## TASK TO COMPLETE
Taking the listing below, restate word for word each line from the line with "ATOM 310 C CA" to the line with "ATOM 353 N N", ends included, and stop there.

--

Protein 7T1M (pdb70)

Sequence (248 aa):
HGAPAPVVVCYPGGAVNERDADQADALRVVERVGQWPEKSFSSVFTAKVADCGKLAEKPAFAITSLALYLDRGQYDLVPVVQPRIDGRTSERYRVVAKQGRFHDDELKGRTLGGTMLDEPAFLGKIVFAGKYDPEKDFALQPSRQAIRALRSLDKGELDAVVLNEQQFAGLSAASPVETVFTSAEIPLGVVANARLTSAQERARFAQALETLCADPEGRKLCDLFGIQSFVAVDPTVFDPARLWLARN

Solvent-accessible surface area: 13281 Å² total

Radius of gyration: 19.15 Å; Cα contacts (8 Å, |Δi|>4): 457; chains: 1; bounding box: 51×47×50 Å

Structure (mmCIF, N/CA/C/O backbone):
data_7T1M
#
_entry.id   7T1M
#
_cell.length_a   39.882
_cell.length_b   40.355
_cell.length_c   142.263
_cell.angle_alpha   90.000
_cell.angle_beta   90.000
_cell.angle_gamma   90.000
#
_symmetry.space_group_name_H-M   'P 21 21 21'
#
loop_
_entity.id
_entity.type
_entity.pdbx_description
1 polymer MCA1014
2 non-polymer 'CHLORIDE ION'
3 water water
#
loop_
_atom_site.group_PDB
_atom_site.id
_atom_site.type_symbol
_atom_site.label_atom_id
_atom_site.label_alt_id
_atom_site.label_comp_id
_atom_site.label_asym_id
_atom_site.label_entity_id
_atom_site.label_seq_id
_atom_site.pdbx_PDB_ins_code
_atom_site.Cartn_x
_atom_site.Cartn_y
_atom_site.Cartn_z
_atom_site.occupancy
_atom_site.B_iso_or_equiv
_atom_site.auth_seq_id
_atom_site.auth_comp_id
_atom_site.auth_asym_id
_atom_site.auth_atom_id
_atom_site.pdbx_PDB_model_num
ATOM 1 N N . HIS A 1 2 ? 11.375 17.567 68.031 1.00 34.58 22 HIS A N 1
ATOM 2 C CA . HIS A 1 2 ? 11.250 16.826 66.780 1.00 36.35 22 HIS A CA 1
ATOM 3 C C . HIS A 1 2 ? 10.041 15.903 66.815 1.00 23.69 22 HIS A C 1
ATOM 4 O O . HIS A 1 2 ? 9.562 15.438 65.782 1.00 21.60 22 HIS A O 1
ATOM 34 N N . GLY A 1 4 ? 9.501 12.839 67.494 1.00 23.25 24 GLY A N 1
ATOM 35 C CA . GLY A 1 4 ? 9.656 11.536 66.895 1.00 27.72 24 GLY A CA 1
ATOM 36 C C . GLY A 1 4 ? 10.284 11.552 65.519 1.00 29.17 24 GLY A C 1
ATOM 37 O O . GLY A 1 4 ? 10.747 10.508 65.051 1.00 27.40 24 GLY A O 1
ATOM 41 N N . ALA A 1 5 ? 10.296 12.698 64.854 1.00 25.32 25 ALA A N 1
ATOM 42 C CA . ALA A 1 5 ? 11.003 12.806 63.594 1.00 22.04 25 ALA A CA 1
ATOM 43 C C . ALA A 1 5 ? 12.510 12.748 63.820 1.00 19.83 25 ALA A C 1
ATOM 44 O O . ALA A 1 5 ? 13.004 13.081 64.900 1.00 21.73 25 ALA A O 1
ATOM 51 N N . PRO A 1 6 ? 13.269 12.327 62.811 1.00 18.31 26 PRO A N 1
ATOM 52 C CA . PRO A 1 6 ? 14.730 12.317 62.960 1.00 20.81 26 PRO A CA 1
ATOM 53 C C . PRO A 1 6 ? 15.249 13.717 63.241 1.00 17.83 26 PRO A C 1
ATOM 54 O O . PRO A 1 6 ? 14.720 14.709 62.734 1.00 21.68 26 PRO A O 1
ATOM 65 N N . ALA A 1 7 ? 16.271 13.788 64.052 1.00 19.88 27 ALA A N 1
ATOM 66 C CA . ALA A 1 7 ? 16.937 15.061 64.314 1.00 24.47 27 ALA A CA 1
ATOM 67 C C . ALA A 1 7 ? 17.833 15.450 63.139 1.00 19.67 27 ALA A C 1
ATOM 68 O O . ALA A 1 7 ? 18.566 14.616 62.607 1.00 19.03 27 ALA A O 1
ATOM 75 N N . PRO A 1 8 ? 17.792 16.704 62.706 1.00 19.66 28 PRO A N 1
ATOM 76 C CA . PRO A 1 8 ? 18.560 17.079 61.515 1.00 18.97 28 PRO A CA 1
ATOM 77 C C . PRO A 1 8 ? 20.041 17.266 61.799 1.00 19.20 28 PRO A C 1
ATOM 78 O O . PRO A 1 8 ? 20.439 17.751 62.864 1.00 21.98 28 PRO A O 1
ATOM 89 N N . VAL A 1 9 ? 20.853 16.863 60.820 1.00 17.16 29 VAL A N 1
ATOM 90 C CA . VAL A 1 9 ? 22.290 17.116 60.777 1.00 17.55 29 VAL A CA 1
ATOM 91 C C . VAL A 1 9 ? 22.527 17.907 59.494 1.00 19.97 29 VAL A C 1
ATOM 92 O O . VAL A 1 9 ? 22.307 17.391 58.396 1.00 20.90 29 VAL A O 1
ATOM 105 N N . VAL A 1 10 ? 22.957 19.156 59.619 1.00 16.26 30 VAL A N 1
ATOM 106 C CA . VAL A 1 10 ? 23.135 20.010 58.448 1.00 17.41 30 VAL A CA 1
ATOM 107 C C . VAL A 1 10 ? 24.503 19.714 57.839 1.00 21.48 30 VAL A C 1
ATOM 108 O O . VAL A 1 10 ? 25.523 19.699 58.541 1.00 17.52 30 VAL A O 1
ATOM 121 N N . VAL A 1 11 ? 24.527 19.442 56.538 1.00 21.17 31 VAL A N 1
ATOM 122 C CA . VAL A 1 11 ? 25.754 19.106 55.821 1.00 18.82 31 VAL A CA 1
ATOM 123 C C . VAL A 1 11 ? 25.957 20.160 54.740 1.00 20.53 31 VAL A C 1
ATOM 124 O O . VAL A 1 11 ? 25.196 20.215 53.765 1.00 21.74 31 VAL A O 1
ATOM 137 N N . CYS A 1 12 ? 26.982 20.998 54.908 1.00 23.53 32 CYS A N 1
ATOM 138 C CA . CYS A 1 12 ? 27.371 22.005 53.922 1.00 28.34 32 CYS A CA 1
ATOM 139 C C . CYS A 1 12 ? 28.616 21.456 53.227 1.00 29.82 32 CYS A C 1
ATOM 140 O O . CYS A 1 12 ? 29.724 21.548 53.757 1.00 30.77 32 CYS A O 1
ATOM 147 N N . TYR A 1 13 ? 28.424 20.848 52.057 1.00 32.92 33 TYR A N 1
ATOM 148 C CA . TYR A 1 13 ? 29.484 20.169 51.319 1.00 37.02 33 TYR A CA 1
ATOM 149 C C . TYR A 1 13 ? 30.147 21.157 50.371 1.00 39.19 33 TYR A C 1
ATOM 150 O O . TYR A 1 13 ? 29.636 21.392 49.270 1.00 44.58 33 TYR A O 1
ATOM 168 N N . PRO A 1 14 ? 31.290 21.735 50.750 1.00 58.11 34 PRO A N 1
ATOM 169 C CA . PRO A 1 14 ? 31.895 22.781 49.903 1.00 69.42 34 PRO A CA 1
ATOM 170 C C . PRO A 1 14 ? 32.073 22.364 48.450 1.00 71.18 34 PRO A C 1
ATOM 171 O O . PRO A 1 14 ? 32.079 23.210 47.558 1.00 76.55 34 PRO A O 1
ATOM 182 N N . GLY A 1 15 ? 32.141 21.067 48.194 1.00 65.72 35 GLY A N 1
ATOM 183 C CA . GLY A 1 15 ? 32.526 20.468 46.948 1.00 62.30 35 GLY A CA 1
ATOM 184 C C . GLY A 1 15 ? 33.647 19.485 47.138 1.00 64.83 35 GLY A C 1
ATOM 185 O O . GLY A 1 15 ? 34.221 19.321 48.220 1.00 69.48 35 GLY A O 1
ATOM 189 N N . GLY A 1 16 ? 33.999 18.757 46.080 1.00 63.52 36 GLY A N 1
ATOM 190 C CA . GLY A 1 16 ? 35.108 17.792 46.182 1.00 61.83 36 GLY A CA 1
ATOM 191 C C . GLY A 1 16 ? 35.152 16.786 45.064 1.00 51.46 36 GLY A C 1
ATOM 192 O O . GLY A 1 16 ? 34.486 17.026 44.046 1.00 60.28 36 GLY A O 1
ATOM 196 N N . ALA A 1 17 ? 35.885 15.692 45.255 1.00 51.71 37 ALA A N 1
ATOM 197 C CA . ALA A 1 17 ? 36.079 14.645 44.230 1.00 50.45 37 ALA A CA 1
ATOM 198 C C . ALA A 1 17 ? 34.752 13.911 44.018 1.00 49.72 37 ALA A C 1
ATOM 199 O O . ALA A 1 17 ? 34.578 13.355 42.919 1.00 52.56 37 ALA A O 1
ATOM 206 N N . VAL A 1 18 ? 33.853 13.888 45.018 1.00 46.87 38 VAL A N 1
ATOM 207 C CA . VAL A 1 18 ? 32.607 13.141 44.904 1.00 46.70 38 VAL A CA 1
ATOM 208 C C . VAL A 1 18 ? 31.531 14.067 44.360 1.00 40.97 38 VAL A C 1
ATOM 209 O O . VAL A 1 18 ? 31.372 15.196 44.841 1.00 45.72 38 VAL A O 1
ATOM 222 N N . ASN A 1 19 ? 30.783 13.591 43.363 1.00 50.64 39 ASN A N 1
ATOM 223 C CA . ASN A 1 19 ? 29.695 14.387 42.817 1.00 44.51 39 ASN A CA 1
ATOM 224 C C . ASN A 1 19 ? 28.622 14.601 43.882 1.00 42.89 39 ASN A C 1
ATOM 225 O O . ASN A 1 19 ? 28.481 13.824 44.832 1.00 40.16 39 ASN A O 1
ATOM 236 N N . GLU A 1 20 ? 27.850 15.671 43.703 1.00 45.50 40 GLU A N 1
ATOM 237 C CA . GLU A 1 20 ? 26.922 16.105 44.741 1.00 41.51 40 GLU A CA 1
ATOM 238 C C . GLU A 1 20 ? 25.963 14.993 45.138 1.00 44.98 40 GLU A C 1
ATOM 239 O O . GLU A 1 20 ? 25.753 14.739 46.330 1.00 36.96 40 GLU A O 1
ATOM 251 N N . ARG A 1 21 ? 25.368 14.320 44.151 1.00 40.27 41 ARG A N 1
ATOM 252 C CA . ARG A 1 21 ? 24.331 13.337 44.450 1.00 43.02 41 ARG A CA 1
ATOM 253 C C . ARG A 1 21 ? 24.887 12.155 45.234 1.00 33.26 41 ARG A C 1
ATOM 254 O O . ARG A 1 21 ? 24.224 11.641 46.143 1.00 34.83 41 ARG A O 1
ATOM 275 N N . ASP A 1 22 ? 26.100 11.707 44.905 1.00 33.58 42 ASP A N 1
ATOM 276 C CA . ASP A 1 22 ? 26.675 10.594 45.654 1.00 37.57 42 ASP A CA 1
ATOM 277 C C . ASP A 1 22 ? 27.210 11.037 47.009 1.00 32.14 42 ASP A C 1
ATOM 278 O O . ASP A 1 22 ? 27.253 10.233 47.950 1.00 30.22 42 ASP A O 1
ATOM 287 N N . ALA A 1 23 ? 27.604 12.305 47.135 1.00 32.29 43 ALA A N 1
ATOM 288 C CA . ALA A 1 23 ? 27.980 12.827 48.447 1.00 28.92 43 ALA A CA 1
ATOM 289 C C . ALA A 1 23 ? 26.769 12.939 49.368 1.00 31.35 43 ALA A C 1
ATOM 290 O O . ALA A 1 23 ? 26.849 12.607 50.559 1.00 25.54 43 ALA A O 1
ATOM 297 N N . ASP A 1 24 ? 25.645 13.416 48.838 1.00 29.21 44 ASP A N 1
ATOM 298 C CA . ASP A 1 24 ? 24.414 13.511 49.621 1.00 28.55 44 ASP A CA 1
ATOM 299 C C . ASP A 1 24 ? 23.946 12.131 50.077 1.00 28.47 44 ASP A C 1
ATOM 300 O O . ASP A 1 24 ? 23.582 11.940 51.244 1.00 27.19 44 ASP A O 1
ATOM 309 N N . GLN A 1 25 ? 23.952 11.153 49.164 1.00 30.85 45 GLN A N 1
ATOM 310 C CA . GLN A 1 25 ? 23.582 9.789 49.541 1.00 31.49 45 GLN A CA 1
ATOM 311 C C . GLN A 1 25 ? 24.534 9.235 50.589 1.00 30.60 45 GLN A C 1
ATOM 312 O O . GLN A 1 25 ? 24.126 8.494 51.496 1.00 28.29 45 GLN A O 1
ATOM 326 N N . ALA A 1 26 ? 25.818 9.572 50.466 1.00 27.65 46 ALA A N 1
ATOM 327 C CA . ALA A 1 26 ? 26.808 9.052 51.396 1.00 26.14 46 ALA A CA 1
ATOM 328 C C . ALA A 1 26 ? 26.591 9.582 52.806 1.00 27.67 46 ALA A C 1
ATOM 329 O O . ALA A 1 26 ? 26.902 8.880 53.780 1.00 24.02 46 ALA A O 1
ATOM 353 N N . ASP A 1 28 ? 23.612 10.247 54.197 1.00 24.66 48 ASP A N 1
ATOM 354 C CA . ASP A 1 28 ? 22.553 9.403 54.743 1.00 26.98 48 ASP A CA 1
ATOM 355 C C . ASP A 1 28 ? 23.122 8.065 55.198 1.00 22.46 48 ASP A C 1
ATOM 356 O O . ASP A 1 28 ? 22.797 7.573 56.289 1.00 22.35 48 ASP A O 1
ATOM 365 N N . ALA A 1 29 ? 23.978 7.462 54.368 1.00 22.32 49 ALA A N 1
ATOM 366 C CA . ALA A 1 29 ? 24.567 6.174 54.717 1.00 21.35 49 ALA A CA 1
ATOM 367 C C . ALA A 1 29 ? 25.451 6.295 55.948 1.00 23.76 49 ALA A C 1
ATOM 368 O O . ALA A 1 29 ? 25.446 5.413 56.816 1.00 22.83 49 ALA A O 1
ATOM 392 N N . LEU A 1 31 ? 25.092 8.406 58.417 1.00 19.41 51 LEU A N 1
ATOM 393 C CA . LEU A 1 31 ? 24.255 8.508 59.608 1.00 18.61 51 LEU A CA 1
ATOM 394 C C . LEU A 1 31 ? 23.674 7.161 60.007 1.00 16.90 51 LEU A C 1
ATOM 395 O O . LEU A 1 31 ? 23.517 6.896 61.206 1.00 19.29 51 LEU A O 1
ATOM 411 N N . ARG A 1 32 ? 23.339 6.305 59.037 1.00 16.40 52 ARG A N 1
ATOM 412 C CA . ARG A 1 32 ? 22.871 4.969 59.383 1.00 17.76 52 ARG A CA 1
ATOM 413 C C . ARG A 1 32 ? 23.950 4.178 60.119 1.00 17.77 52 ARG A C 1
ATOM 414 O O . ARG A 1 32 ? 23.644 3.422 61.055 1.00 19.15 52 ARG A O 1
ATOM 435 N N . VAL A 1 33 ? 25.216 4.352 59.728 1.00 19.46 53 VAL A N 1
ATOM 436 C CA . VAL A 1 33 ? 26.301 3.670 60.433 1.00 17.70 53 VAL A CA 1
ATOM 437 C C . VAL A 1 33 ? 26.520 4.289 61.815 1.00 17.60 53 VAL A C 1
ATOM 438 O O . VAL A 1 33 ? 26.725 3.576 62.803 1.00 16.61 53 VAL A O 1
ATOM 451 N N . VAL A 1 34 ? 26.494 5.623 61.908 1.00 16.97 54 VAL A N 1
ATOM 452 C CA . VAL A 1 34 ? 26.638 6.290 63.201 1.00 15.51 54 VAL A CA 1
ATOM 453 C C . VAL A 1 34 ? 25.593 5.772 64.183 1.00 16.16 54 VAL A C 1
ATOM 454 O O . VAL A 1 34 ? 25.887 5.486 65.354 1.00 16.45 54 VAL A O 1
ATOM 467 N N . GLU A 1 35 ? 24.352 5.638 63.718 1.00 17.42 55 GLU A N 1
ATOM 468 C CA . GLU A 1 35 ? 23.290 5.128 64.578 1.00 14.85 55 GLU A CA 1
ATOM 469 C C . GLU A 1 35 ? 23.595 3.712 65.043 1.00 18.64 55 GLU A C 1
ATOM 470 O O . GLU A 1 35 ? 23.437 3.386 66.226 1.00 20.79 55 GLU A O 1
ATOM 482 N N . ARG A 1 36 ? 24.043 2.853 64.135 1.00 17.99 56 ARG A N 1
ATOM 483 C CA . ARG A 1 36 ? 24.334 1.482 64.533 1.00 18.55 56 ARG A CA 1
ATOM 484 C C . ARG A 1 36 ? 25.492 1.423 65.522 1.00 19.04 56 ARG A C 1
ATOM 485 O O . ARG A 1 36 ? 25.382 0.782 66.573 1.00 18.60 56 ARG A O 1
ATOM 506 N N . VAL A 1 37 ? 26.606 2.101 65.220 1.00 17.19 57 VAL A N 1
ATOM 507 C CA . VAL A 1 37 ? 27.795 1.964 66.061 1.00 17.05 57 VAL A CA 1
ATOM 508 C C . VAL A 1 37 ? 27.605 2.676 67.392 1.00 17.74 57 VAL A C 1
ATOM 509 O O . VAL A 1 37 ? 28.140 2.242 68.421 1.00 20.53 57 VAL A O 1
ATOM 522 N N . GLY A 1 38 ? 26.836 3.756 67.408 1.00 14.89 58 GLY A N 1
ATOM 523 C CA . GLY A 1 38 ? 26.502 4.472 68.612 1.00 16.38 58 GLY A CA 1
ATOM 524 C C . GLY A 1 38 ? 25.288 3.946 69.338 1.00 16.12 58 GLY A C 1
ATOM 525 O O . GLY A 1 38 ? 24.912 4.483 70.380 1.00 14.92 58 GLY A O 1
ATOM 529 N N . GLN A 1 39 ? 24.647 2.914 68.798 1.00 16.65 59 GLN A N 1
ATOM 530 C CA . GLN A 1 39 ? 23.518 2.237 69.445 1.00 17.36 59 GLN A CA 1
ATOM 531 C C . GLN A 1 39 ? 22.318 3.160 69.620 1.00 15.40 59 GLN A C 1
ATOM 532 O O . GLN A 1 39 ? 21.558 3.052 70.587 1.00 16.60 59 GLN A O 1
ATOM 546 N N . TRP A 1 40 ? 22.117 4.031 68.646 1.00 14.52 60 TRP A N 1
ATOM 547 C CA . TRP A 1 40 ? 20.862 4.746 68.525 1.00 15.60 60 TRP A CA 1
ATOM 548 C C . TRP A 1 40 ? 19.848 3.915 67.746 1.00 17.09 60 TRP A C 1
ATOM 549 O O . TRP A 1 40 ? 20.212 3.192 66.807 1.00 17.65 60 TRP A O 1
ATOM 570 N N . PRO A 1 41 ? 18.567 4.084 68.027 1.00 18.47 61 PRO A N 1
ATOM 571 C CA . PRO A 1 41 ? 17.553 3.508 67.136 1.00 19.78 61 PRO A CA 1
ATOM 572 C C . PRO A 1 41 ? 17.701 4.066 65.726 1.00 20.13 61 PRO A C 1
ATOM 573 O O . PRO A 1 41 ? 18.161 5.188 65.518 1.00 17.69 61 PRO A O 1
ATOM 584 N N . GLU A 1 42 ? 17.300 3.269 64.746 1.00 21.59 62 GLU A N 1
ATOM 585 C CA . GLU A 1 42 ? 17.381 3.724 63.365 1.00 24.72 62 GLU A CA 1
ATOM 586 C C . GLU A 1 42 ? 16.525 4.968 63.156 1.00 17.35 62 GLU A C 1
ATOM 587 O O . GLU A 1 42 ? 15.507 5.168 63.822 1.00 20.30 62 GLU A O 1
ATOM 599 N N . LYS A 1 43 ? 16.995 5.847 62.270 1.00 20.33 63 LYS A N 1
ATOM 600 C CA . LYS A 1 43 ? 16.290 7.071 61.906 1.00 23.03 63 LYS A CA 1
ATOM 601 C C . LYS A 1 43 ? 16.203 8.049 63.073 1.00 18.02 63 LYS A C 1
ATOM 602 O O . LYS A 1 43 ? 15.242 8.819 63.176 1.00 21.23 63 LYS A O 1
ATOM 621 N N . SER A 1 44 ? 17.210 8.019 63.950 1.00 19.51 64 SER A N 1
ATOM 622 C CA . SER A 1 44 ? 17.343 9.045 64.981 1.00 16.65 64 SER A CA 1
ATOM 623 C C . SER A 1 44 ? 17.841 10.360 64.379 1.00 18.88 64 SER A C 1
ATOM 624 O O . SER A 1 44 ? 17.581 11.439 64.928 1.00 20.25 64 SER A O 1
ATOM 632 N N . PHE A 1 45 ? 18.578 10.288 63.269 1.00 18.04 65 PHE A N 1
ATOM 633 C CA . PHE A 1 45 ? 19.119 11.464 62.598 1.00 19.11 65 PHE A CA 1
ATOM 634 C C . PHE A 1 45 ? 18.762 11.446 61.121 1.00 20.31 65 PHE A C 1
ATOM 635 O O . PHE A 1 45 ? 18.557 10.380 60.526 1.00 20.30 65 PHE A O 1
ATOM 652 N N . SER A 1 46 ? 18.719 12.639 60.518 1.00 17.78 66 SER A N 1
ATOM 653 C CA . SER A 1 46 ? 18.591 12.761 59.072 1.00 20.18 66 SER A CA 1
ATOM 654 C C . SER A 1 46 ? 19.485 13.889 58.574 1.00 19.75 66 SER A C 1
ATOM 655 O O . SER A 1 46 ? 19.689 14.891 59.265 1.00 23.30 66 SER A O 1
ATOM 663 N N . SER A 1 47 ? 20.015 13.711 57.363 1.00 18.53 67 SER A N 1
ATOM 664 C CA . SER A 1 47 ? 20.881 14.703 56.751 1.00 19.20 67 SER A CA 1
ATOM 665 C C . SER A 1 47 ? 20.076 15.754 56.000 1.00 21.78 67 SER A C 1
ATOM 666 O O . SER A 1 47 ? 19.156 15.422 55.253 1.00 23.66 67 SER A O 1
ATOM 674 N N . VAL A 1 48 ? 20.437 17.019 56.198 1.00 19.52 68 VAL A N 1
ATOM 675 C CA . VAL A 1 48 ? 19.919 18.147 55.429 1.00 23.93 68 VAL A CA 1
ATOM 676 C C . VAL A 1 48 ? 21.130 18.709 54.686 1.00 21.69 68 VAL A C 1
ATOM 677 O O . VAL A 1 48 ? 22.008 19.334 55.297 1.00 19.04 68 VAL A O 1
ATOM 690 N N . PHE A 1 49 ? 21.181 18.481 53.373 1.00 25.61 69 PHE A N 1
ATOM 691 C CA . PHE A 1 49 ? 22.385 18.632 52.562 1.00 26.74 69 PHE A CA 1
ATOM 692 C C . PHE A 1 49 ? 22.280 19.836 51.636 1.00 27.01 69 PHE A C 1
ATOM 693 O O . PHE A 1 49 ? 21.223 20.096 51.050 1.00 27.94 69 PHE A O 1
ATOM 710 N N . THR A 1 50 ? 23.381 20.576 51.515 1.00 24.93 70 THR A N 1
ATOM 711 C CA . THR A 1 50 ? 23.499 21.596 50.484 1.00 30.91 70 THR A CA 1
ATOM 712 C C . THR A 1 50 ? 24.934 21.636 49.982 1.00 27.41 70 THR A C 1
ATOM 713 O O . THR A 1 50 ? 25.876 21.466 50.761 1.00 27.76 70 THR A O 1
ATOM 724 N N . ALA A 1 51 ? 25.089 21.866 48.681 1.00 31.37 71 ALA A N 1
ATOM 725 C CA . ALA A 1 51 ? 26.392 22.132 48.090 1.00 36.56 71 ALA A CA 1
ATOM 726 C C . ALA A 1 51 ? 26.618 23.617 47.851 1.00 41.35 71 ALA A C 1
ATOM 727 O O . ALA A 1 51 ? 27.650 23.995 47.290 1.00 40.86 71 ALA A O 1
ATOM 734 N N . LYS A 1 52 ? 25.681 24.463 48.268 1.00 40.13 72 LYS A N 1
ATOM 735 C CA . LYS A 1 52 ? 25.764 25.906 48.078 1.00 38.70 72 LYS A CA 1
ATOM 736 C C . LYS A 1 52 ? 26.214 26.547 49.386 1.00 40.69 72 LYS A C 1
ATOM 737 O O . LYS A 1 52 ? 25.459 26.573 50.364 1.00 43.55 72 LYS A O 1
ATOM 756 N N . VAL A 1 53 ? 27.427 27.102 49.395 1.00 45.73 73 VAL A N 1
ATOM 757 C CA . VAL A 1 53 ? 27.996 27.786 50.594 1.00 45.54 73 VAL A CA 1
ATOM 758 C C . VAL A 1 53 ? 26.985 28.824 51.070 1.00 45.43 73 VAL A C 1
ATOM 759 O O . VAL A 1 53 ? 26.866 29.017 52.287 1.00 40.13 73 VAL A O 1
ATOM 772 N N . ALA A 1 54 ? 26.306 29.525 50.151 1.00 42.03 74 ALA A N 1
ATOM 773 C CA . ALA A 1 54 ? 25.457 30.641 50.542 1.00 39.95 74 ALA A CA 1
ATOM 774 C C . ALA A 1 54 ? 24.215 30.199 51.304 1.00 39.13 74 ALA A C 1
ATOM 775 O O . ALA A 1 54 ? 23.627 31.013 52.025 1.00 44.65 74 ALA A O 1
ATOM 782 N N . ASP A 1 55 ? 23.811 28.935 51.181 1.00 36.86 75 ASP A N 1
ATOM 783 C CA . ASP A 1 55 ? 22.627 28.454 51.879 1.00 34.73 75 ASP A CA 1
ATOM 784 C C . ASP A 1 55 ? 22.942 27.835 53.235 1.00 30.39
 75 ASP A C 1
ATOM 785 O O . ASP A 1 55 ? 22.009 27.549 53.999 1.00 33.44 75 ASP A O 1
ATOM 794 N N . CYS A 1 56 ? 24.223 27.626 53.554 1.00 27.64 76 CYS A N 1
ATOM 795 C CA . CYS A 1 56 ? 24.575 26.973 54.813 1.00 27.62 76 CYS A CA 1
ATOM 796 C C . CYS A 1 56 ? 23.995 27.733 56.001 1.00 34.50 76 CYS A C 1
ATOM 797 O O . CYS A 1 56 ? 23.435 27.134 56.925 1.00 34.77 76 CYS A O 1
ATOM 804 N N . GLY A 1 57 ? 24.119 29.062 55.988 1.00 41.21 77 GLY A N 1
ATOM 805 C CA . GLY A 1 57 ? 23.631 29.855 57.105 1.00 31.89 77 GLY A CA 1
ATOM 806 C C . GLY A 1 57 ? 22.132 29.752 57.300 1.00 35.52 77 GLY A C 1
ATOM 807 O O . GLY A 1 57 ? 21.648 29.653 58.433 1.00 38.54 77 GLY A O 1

--

## WRITTEN RESPONSE
ATOM 310 C CA . GLN A 1 25 ? 23.582 9.789 49.541 1.00 31.49 45 GLN A CA 1
ATOM 311 C C . GLN A 1 25 ? 24.534 9.235 50.589 1.00 30.60 45 GLN A C 1
ATOM 312 O O . GLN A 1 25 ? 24.126 8.494 51.496 1.00 28.29 45 GLN A O 1
ATOM 326 N N . ALA A 1 26 ? 25.818 9.572 50.466 1.00 27.65 46 ALA A N 1
ATOM 327 C CA . ALA A 1 26 ? 26.808 9.052 51.396 1.00 26.14 46 ALA A CA 1
ATOM 328 C C . ALA A 1 26 ? 26.591 9.582 52.806 1.00 27.67 46 ALA A C 1
ATOM 329 O O . ALA A 1 26 ? 26.902 8.880 53.780 1.00 24.02 46 ALA A O 1
ATOM 353 N N . ASP A 1 28 ? 23.612 10.247 54.197 1.00 24.66 48 ASP A N 1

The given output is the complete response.